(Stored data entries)
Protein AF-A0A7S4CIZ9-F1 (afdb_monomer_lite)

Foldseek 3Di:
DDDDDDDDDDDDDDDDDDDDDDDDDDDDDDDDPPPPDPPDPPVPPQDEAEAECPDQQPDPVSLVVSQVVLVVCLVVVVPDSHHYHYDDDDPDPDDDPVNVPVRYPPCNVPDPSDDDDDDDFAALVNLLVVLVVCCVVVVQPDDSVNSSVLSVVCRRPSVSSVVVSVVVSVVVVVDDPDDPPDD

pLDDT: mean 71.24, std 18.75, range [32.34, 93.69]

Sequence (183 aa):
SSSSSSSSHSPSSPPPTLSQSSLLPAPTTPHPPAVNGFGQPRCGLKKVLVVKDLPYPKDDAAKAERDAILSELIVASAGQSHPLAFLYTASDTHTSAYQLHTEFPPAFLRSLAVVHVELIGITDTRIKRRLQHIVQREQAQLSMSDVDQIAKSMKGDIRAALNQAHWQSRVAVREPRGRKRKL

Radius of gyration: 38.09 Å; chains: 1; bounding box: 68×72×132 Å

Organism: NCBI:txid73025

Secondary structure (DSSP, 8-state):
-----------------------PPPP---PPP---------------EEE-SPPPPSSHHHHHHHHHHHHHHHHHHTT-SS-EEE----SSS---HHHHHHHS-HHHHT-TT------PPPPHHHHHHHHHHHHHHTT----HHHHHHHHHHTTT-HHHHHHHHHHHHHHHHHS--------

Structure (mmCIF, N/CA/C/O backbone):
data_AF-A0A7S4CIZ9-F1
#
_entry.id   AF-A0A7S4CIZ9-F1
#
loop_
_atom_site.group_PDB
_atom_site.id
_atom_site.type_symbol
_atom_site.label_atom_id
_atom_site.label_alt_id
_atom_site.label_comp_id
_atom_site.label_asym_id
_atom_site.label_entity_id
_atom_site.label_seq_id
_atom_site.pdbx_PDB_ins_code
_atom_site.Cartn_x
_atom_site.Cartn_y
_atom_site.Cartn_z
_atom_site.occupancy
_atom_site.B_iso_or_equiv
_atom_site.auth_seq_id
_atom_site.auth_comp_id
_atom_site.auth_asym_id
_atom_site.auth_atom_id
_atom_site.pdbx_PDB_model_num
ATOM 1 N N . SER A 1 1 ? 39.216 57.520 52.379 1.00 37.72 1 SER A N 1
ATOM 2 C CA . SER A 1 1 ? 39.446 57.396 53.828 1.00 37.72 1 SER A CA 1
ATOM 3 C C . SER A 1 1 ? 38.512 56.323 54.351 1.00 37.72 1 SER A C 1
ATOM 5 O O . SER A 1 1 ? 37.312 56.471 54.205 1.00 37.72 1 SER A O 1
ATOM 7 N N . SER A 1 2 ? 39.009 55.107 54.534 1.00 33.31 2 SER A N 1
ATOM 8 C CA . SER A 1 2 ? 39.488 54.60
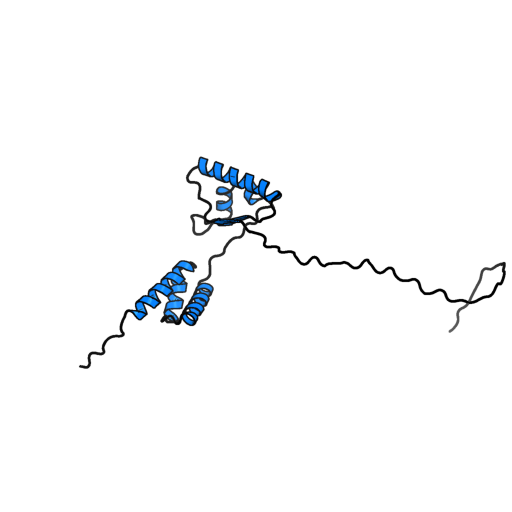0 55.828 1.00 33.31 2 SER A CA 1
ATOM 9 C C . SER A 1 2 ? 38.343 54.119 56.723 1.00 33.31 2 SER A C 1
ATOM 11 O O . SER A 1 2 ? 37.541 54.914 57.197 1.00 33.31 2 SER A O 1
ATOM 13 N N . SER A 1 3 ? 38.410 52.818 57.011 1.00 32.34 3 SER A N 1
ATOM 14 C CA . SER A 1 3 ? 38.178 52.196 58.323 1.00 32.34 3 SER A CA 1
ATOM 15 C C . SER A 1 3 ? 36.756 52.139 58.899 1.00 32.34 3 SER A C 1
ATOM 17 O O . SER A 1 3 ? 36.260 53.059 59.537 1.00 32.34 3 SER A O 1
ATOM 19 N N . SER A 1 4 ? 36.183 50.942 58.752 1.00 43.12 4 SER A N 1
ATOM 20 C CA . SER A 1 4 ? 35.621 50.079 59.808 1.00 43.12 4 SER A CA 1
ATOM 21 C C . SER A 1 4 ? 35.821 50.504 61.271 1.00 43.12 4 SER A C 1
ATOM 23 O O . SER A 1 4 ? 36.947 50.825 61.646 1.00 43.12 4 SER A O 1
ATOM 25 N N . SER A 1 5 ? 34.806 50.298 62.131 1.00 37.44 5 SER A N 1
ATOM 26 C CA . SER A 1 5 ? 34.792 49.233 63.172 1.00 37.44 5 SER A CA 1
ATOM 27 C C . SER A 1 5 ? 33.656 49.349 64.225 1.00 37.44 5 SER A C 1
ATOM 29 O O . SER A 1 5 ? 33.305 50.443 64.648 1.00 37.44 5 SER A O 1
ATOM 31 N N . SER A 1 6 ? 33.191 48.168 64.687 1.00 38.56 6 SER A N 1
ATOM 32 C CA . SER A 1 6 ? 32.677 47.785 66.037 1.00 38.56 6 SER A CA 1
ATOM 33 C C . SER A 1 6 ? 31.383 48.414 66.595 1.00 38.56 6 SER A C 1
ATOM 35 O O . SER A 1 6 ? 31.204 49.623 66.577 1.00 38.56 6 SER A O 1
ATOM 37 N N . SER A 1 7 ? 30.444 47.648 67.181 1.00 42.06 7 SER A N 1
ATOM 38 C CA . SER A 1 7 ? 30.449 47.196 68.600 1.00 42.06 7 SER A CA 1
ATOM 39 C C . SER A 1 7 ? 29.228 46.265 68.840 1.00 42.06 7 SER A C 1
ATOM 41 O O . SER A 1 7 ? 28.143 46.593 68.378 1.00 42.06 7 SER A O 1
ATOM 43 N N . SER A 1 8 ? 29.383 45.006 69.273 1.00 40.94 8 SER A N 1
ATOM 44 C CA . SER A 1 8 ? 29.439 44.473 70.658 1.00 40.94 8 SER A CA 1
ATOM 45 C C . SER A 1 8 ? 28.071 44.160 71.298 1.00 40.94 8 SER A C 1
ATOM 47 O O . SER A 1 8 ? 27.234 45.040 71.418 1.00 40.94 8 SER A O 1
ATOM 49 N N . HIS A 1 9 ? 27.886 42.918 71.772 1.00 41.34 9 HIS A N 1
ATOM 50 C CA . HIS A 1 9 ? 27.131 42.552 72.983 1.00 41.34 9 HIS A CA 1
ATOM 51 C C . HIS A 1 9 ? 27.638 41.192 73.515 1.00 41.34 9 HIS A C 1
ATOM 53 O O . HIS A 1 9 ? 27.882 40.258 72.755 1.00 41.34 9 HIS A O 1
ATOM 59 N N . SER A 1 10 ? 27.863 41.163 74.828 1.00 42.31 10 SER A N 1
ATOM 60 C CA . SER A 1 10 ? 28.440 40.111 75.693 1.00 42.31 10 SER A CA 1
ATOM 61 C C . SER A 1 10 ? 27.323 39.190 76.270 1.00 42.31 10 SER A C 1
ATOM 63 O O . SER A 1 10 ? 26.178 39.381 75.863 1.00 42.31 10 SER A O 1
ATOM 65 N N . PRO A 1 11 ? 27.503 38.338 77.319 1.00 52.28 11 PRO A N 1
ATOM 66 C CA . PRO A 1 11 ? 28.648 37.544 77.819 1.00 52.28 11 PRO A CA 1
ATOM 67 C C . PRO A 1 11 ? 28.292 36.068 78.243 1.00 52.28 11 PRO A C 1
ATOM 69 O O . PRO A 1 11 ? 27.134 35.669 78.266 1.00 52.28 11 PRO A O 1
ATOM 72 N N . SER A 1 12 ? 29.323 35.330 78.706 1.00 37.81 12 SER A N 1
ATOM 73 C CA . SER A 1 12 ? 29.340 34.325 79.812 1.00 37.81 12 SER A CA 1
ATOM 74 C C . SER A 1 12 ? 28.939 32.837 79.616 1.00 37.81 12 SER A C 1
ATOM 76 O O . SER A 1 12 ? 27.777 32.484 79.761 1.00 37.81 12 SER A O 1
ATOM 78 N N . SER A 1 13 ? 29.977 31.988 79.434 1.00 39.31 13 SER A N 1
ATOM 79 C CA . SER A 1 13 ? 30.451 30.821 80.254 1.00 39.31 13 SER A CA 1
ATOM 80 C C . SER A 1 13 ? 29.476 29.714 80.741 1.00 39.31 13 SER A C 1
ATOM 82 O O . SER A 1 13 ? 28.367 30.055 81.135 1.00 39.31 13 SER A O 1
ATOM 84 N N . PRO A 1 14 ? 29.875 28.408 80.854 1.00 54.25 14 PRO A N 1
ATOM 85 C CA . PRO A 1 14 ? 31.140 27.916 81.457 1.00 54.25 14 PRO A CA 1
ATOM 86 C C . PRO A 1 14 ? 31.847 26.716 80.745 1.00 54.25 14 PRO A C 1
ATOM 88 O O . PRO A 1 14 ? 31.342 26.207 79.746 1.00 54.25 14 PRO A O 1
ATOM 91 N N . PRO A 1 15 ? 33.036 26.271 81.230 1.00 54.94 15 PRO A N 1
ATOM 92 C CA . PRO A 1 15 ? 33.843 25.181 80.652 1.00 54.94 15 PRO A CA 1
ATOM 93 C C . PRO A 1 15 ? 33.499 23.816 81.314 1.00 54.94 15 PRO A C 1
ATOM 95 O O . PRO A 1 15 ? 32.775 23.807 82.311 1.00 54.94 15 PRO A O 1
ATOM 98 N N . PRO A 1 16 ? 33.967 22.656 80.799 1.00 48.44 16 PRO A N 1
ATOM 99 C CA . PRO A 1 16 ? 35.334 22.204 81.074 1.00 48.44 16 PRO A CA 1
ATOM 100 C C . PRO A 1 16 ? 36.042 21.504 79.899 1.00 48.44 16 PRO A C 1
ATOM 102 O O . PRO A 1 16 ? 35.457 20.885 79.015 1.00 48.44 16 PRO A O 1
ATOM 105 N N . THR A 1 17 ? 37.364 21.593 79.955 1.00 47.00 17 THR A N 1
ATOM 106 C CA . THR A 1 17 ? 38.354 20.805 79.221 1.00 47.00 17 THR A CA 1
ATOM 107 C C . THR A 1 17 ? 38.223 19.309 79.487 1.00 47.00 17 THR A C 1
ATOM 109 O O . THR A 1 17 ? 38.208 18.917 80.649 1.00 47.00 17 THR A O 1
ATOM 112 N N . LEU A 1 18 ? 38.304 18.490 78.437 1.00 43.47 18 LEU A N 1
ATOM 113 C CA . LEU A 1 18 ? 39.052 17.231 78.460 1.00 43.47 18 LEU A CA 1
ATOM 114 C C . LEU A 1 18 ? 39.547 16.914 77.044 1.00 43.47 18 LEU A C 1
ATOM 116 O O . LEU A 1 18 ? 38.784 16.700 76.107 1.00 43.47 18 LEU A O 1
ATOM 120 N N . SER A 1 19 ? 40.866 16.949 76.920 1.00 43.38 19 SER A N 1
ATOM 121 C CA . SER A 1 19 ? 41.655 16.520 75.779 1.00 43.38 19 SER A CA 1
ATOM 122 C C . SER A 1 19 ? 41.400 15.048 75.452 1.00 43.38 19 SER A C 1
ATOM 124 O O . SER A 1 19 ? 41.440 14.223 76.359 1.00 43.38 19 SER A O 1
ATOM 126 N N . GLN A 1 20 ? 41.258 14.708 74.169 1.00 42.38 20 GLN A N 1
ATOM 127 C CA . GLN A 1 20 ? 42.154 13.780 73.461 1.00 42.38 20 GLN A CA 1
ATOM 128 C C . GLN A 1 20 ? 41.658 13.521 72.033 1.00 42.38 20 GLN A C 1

==

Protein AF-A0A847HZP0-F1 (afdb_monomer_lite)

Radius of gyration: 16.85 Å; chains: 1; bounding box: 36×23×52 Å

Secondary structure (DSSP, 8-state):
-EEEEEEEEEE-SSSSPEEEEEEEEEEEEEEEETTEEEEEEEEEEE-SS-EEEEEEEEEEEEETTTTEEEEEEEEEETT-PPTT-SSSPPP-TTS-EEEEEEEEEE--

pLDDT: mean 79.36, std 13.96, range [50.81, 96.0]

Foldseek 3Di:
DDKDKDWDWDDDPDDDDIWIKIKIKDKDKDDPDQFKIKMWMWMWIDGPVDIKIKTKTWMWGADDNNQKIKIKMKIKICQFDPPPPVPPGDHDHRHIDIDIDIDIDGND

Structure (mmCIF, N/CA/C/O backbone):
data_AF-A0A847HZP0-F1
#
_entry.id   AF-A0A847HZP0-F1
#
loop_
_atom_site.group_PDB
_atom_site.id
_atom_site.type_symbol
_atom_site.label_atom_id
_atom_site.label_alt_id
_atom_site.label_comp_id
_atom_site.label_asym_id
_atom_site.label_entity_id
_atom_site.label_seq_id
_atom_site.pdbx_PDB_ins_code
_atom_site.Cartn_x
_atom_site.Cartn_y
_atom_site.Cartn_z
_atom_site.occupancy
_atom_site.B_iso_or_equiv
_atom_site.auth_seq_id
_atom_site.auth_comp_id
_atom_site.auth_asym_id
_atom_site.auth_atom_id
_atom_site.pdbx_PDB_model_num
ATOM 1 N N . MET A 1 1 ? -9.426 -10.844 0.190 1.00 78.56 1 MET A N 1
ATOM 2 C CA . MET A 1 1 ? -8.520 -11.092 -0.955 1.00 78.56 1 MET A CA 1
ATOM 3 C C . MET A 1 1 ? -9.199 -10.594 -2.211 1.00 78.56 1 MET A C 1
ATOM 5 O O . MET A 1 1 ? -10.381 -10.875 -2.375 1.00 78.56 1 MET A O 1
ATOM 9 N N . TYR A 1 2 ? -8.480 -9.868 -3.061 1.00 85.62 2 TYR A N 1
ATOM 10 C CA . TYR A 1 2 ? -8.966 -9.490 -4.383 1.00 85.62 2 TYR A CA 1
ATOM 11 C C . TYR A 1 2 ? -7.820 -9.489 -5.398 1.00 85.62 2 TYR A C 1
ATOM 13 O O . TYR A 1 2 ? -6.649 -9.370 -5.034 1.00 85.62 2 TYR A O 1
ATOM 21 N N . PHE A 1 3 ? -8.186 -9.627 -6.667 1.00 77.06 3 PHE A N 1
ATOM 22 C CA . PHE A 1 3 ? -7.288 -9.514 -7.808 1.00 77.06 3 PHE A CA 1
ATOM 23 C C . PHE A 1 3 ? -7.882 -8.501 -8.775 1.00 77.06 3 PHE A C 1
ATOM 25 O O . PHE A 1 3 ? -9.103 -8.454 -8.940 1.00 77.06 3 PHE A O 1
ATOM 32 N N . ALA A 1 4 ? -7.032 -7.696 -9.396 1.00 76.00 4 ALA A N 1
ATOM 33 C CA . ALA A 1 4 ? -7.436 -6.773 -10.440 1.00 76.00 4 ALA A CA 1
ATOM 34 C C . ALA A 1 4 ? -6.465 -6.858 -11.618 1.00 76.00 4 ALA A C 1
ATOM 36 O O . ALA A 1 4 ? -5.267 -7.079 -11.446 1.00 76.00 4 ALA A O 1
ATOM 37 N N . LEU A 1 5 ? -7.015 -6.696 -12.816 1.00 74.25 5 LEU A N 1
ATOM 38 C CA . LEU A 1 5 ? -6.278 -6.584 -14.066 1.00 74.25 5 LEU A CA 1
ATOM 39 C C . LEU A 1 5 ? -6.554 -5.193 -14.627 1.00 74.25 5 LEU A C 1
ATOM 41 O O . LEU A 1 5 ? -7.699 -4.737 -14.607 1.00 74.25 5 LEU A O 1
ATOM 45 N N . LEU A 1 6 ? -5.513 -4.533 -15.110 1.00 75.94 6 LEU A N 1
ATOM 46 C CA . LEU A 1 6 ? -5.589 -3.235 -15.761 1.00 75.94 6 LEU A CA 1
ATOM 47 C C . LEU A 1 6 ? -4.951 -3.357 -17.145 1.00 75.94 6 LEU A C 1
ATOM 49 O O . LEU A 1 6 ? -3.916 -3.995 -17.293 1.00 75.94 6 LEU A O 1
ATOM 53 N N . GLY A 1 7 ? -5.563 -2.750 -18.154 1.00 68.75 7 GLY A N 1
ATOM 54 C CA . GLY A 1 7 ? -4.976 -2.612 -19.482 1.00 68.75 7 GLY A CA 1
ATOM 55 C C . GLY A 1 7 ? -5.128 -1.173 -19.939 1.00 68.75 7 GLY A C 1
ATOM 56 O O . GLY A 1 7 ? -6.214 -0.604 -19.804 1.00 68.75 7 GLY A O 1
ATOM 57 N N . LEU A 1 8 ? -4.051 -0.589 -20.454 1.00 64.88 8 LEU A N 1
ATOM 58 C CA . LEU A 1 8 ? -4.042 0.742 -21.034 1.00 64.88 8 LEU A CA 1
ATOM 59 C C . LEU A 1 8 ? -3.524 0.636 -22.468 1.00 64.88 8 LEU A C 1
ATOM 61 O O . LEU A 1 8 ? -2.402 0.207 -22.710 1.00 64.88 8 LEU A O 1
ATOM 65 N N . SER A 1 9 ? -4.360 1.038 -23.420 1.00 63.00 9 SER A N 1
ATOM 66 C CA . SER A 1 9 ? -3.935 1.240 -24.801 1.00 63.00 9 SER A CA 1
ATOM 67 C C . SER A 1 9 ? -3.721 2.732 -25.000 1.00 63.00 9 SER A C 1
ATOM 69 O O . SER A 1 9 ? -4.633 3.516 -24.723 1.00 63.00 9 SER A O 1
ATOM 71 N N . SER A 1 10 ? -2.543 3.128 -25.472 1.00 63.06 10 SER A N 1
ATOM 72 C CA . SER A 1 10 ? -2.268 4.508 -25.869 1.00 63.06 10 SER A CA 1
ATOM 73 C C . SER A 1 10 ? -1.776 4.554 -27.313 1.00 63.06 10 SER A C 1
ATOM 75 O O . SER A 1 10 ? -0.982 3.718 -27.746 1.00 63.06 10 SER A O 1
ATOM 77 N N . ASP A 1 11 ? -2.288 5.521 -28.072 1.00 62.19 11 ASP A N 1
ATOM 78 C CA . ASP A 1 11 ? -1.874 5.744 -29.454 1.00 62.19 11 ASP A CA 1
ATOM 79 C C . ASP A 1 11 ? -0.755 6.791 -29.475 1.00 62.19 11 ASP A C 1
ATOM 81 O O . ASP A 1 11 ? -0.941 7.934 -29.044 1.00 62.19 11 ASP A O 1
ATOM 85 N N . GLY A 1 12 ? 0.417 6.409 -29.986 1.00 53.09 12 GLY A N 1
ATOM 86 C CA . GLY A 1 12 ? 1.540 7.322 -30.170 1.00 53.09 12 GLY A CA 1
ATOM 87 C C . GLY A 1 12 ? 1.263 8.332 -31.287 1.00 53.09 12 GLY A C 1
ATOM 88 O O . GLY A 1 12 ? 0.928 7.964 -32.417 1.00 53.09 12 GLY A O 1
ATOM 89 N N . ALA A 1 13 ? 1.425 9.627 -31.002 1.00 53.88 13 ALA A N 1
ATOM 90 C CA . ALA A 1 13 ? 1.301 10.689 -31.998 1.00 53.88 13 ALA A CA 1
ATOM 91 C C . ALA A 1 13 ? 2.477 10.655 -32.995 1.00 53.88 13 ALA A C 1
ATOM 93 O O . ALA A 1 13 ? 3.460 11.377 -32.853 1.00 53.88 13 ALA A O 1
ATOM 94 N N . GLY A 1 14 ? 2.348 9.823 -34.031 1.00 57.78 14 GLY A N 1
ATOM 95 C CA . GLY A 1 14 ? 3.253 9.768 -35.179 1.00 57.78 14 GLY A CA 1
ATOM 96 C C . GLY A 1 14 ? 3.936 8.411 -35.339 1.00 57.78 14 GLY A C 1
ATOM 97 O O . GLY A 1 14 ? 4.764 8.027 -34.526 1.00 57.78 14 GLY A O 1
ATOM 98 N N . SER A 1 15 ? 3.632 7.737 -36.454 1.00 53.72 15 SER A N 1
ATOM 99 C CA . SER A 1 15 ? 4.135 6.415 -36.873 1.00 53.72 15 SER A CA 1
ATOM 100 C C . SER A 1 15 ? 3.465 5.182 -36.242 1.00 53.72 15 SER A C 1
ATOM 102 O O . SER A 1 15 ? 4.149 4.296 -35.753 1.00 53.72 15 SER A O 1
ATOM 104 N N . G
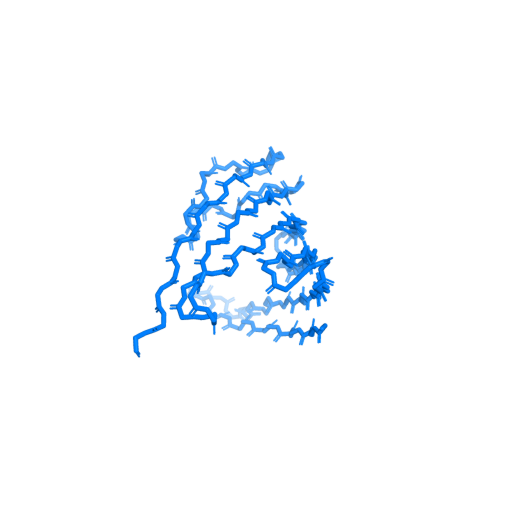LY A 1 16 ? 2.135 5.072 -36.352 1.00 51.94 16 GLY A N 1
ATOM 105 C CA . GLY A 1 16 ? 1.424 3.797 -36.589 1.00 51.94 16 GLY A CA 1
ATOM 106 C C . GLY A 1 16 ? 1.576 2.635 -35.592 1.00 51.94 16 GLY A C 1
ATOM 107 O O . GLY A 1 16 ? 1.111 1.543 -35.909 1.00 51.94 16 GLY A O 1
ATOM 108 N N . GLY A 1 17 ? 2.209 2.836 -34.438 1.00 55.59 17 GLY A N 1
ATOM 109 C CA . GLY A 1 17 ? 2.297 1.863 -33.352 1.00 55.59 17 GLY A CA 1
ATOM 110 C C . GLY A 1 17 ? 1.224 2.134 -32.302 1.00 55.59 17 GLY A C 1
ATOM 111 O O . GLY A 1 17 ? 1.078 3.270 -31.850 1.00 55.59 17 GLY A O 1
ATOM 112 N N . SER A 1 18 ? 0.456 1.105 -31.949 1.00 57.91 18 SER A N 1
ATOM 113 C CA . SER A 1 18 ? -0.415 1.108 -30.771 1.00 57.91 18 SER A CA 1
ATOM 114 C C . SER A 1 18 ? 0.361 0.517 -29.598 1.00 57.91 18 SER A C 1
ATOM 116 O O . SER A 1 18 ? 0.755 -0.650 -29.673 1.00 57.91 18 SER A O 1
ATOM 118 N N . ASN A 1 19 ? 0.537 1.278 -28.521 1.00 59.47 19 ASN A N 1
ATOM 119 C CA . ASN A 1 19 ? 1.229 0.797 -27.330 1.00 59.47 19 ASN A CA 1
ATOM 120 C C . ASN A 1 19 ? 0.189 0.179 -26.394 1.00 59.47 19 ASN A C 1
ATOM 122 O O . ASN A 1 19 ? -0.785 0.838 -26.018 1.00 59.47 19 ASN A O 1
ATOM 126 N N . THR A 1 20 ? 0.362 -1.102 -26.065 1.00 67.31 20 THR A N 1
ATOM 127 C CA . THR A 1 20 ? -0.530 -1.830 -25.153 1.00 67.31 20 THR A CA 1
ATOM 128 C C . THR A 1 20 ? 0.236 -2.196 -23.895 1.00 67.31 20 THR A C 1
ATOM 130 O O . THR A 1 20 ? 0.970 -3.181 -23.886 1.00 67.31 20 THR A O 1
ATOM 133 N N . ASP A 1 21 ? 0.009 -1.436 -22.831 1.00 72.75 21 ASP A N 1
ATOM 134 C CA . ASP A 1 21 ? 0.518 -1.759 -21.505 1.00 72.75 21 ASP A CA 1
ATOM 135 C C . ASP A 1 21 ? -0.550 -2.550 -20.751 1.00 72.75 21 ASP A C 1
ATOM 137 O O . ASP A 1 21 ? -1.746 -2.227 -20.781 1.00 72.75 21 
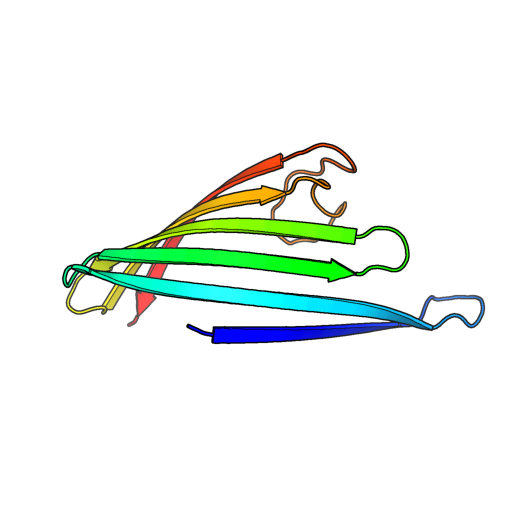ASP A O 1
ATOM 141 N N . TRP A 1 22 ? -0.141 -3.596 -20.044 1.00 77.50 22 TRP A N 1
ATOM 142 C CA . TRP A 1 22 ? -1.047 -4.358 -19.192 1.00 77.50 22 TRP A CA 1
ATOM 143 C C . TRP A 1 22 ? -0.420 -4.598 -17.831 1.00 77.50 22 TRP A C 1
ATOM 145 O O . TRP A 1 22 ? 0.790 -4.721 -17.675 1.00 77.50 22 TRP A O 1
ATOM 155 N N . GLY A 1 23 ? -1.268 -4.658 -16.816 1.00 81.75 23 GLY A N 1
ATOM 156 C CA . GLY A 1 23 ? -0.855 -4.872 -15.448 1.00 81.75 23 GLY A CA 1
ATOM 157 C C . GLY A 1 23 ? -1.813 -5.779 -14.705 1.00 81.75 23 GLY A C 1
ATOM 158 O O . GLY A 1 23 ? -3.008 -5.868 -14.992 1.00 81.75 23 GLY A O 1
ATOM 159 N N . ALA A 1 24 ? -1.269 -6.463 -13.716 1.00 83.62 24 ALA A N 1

### [Action item]
The entries above hold a line with "ATOM 50 C CA" and a later line with "ATOM 67 C C . PRO". Write out exactly those lines and all lines between, nothing more.

### [Exercise output]
ATOM 50 C CA . HIS A 1 9 ? 27.131 42.552 72.983 1.00 41.34 9 HIS A CA 1
ATOM 51 C C . HIS A 1 9 ? 27.638 41.192 73.515 1.00 41.34 9 HIS A C 1
ATOM 53 O O . HIS A 1 9 ? 27.882 40.258 72.755 1.00 41.34 9 HIS A O 1
ATOM 59 N N . SER A 1 10 ? 27.863 41.163 74.828 1.00 42.31 10 SER A N 1
ATOM 60 C CA . SER A 1 10 ? 28.440 40.111 75.693 1.00 42.31 10 SER A CA 1
ATOM 61 C C . SER A 1 10 ? 27.323 39.190 76.270 1.00 42.31 10 SER A C 1
ATOM 63 O O . SER A 1 10 ? 26.178 39.381 75.863 1.00 42.31 10 SER A O 1
ATOM 65 N N . PRO A 1 11 ? 27.503 38.338 77.319 1.00 52.28 11 PRO A N 1
ATOM 66 C CA . PRO A 1 11 ? 28.648 37.544 77.819 1.00 52.28 11 PRO A CA 1
ATOM 67 C C . PRO A 1 11 ? 28.292 36.068 78.243 1.00 52.28 11 PRO A C 1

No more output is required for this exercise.